Старик подносит чашку к губам и при этом так кривит их, будто прикоснулся к раскаленным углям.
– Видели нашу лавку? У нас есть очень старые вещи: ковры, оружие, украшения… Драгоценности испокон веку олицетворяли алчность и красоту. Попадаются и европейские – кому-то всегда приходится что-то закладывать, а двадцать процентов – не так уж много, больше я прошу, только если нет достаточных гарантий. Иногда их выкупают, иногда нет. Обратите внимание на этот браслет с изумрудами, – он осторожно приподнимает свое дородное тело и показывает Керригэну лежащее на бархате украшение. – Это чудо принадлежало семье эрцгерцога австрийского, но не думаю, что вас интересуют подобные предметы, – и он натянуто улыбается, вновь обнажая золотые зубы.
– Исмаил говорил, у вас есть что-то важное, – пытается Керригэн снова перейти к делу.
– Конечно. Информация тоже может быть очень ценным товаром, а вы ведь журналист, верно? Будет лучше, если вы пройдете со мной во двор.
Абдулла берет стоящую на полу лампу и начинает неторопливое движение по направлению к двери, через которую вошел Керригэн. Они снова оказываются среди наваленных мешков и накрытых брезентом ящиков. Хозяин останавливается и освещает один из них, металлический.
– Видите? – спрашивает он, открывая крышку и вынимая удлиненный вогнутый предмет, посверкивающий хромированной поверхностью.
– По форме напоминает рыбу, – говорит журналист; его внимание привлекает непонятное треугольное устройство, прикрепленное к основной части и похожее на раздвоенный плавник.
– Сотни таких ящиков прибыли в последние месяцы в порт с разными грузами, – сообщает Абдулла, явно не желая полностью удовлетворить любопытство журналиста.
У Керригэна складывается впечатление, что зятю Исмаила доставляют удовольствие подобные недомолвки, он будто наслаждается неведением собеседника.
– Вы знаете господина Вилмера? – вдруг спрашивает араб.
– Насколько мне известно, он – торговый представитель в Марокко нескольких немецких компаний.
– Да, но, возможно, вам неизвестна та роль, которую он играет в создании здесь нацистской партии.
– Можно подумать, в вашем распоряжении вся секретная служба, – говорит Керригэн с некоторым удивлением, вынимая из бумажника пятифунтовый билет и снова заглядывая в ящик; при свете лампы хорошо виден пористый металл. – Не похоже ни на ручную гранату, ни на снаряд дальнего действия.

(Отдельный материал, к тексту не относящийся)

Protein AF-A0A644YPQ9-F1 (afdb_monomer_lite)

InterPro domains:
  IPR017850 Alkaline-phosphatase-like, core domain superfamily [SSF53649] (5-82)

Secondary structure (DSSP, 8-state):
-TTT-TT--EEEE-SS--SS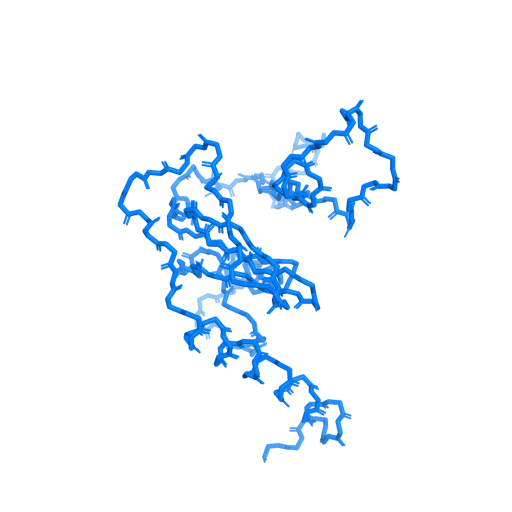-SSSS--HHHHH---EEEESTT--TTSS-TT-B--GGGHHHHHHHHHSPTT-----SS--GGGT-BEEE-SSEEEESSEEEESSSS-EEE-TT--TT-PPPPHHHHHHHHHHHHHHHHHHHHHTT--

Foldseek 3Di:
DCVVPQADKDWDKDPWFDPDDPDPDDDPCSGTDIDTDIDHPPDDPPQQPLFFDEDPQQVVQQVCVVPPDPPDDDDGLFHHSSVNHAWYDDPFWIDGSFWIDGLVDPDIDGDPPRDPPDDDDDNVVVVVSVCSSVVVVVCCVVPPPDD

Sequence (147 aa):
MQKKYPDSLFAITGDHADRVNIEPNPSLFERYAVPFILYGKGITKSLIPDSAAGTHLSITPTLIELIAPKDFEYYSLSASLTRGHDMGANHELWITAGSIGKLDTPASEQLPDSKTSYSAPGRETIQQYIDSIRALSWWRIKNGQSI

pLDDT: mean 91.4, std 6.48, range [59.25, 98.19]

Organism: NCBI:txid1076179

Structure (mmCIF, N/CA/C/O backbone):
data_AF-A0A644YPQ9-F1
#
_entry.id   AF-A0A644YPQ9-F1
#
loop_
_atom_site.group_PDB
_atom_site.id
_atom_site.type_symbol
_atom_site.label_atom_id
_atom_site.label_alt_id
_atom_site.label_comp_id
_atom_site.label_asym_id
_atom_site.label_entity_id
_atom_site.label_seq_id
_atom_site.pdbx_PDB_ins_code
_atom_site.Cartn_x
_atom_site.Cartn_y
_atom_site.Cartn_z
_atom_site.occupancy
_atom_site.B_iso_or_equiv
_atom_site.auth_seq_id
_atom_site.auth_comp_id
_atom_site.auth_asym_id
_atom_site.auth_atom_id
_atom_site.pdbx_PDB_model_num
ATOM 1 N N . MET A 1 1 ? -4.895 19.248 15.847 1.00 81.88 1 MET A N 1
ATOM 2 C CA . MET A 1 1 ? -5.847 18.170 15.496 1.00 81.88 1 MET A CA 1
ATOM 3 C C . MET A 1 1 ? -5.911 17.082 16.555 1.00 81.88 1 MET A C 1
ATOM 5 O O . MET A 1 1 ? -6.963 16.953 17.157 1.00 81.88 1 MET A O 1
ATOM 9 N N . GLN A 1 2 ? -4.814 16.392 16.882 1.00 84.75 2 GLN A N 1
ATOM 10 C CA . GLN A 1 2 ? -4.813 15.334 17.908 1.00 84.75 2 GLN A CA 1
ATOM 11 C C . GLN A 1 2 ? -5.414 15.751 19.263 1.00 84.75 2 GLN A C 1
ATOM 13 O O . GLN A 1 2 ? -6.276 15.062 19.780 1.00 84.75 2 GLN A O 1
ATOM 18 N N . LYS A 1 3 ? -5.037 16.917 19.815 1.00 90.31 3 LYS A N 1
ATOM 19 C CA . LYS A 1 3 ? -5.611 17.411 21.087 1.00 90.31 3 LYS A CA 1
ATOM 20 C C . LYS A 1 3 ? -7.137 17.583 21.052 1.00 90.31 3 LYS A C 1
ATOM 22 O O . LYS A 1 3 ? -7.778 17.489 22.086 1.00 90.31 3 LYS A O 1
ATOM 27 N N . LYS A 1 4 ? -7.703 17.867 19.872 1.00 95.69 4 LYS A N 1
ATOM 28 C CA . LYS A 1 4 ? -9.148 18.048 19.672 1.00 95.69 4 LYS A CA 1
ATOM 29 C C . LYS A 1 4 ? -9.865 16.710 19.462 1.00 95.69 4 LYS A C 1
ATOM 31 O O . LYS A 1 4 ? -11.033 16.600 19.807 1.00 95.69 4 LYS A O 1
ATOM 36 N N . TYR A 1 5 ? -9.162 15.719 18.914 1.00 95.00 5 TYR A N 1
ATOM 37 C CA . TYR A 1 5 ? -9.690 14.394 18.596 1.00 95.00 5 TYR A CA 1
ATOM 38 C C . TYR A 1 5 ? -8.718 13.306 19.088 1.00 95.00 5 TYR A C 1
ATOM 40 O O . TYR A 1 5 ? -7.999 12.707 18.284 1.00 95.00 5 TYR A O 1
ATOM 48 N N . PRO A 1 6 ? -8.630 13.092 20.413 1.00 93.69 6 PRO A N 1
ATOM 49 C CA . PRO A 1 6 ? -7.614 12.223 21.009 1.00 93.69 6 PRO A CA 1
ATOM 50 C C . PRO A 1 6 ? -7.802 10.735 20.677 1.00 93.69 6 PRO A C 1
ATOM 52 O O . PRO A 1 6 ? -6.823 9.991 20.680 1.00 93.69 6 PRO A O 1
ATOM 55 N N . ASP A 1 7 ? -9.029 10.318 20.355 1.00 93.75 7 ASP A N 1
ATOM 56 C CA . ASP A 1 7 ? -9.370 8.932 20.011 1.00 93.75 7 ASP A CA 1
ATOM 57 C C . ASP A 1 7 ? -9.504 8.698 18.494 1.00 93.75 7 ASP A C 1
ATOM 59 O O . ASP A 1 7 ? -9.920 7.626 18.064 1.00 93.75 7 ASP A O 1
ATOM 63 N N . SER A 1 8 ? -9.154 9.682 17.656 1.00 95.19 8 SER A N 1
ATOM 64 C CA . SER A 1 8 ? -9.175 9.510 16.200 1.00 95.19 8 SER A CA 1
ATOM 65 C C . SER A 1 8 ? -7.888 8.878 15.670 1.00 95.19 8 SER A C 1
ATOM 67 O O . SER A 1 8 ? -6.780 9.239 16.075 1.00 95.19 8 SER A O 1
ATOM 69 N N . LEU A 1 9 ? -8.052 7.987 14.690 1.00 95.69 9 LEU A N 1
ATOM 70 C CA . LEU A 1 9 ? -6.995 7.583 13.772 1.00 95.69 9 LEU A CA 1
ATOM 71 C C . LEU A 1 9 ? -6.885 8.623 12.652 1.00 95.69 9 LEU A C 1
ATOM 73 O O . LEU A 1 9 ? -7.870 8.947 11.991 1.00 95.69 9 LEU A O 1
ATOM 77 N N . PHE A 1 10 ? -5.680 9.128 12.428 1.00 96.12 10 PHE A N 1
ATOM 78 C CA . PHE A 1 10 ? -5.341 9.980 11.299 1.00 96.12 10 PHE A CA 1
ATOM 79 C C . PHE A 1 10 ? -4.560 9.148 10.283 1.00 96.12 10 PHE A C 1
ATOM 81 O O . PHE A 1 10 ? -3.514 8.587 10.609 1.00 96.12 10 PHE A O 1
ATOM 88 N N . ALA A 1 11 ? -5.069 9.095 9.056 1.00 96.62 11 ALA A N 1
ATOM 89 C CA . ALA A 1 11 ? -4.391 8.520 7.905 1.00 96.62 11 ALA A CA 1
ATOM 90 C C . ALA A 1 11 ? -4.168 9.636 6.886 1.00 96.62 11 ALA A C 1
ATOM 92 O O . ALA A 1 11 ? -5.121 10.288 6.458 1.00 96.62 11 ALA A O 1
ATOM 93 N N . ILE A 1 12 ? -2.909 9.901 6.555 1.00 97.00 12 ILE A N 1
ATOM 94 C CA . ILE A 1 12 ? -2.509 11.015 5.694 1.00 97.00 12 ILE A CA 1
ATOM 95 C C . ILE A 1 12 ? -1.760 10.430 4.508 1.00 97.00 12 ILE A C 1
ATOM 97 O O . ILE A 1 12 ? -0.799 9.684 4.693 1.00 97.00 12 ILE A O 1
ATOM 101 N N . THR A 1 13 ? -2.193 10.765 3.298 1.00 97.62 13 THR A N 1
ATOM 102 C CA . THR A 1 13 ? -1.526 10.331 2.074 1.00 97.62 13 THR A CA 1
ATOM 103 C C . THR A 1 13 ? -1.633 11.378 0.977 1.00 97.62 13 THR A C 1
ATOM 105 O O . THR A 1 13 ? -2.531 12.219 1.021 1.00 97.62 13 THR A O 1
ATOM 108 N N . GLY A 1 14 ? -0.707 11.334 0.020 1.00 95.81 14 GLY A N 1
ATOM 109 C CA . GLY A 1 14 ? -0.882 12.015 -1.263 1.00 95.81 14 GLY A CA 1
ATOM 110 C C . GLY A 1 14 ? -1.812 11.204 -2.163 1.00 95.81 14 GLY A C 1
ATOM 111 O O . GLY A 1 14 ? -1.849 9.978 -2.075 1.00 95.81 14 GLY A O 1
ATOM 112 N N . ASP A 1 15 ? -2.573 11.866 -3.024 1.00 93.94 15 ASP A N 1
ATOM 113 C CA . ASP A 1 15 ? -3.432 11.208 -4.011 1.00 93.94 15 ASP A CA 1
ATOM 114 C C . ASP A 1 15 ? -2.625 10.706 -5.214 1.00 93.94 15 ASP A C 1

– Несколько таких штуковин попало ко мне в лавку со всякими ненужными вещами. Мы всегда находим применение тому, что вы, европейцы, выбрасываете: шкив для орошения, поршень от мотора, конденсатор… Самые лучшие материалы можно раздобыть на свалке на горе Йебель-эль-Кебир, куда выбрасывают всякий якобы хлам из испанских казарм, понимаете?
– По правде говоря, не очень, – прикидывается Керригэн в надежде, что торговец выразится поточнее.
Абдулла замирает на мгновение, и расшифровать выражение его лица невозможно.
– Просто запомните то, что видели, – наконец произносит он. – Может, когда-нибудь напишете.
Потом он прощается, ссылаясь на семейные обязанности, и медленно отправляется в обратный путь, к лавке. Аудиенция закончена.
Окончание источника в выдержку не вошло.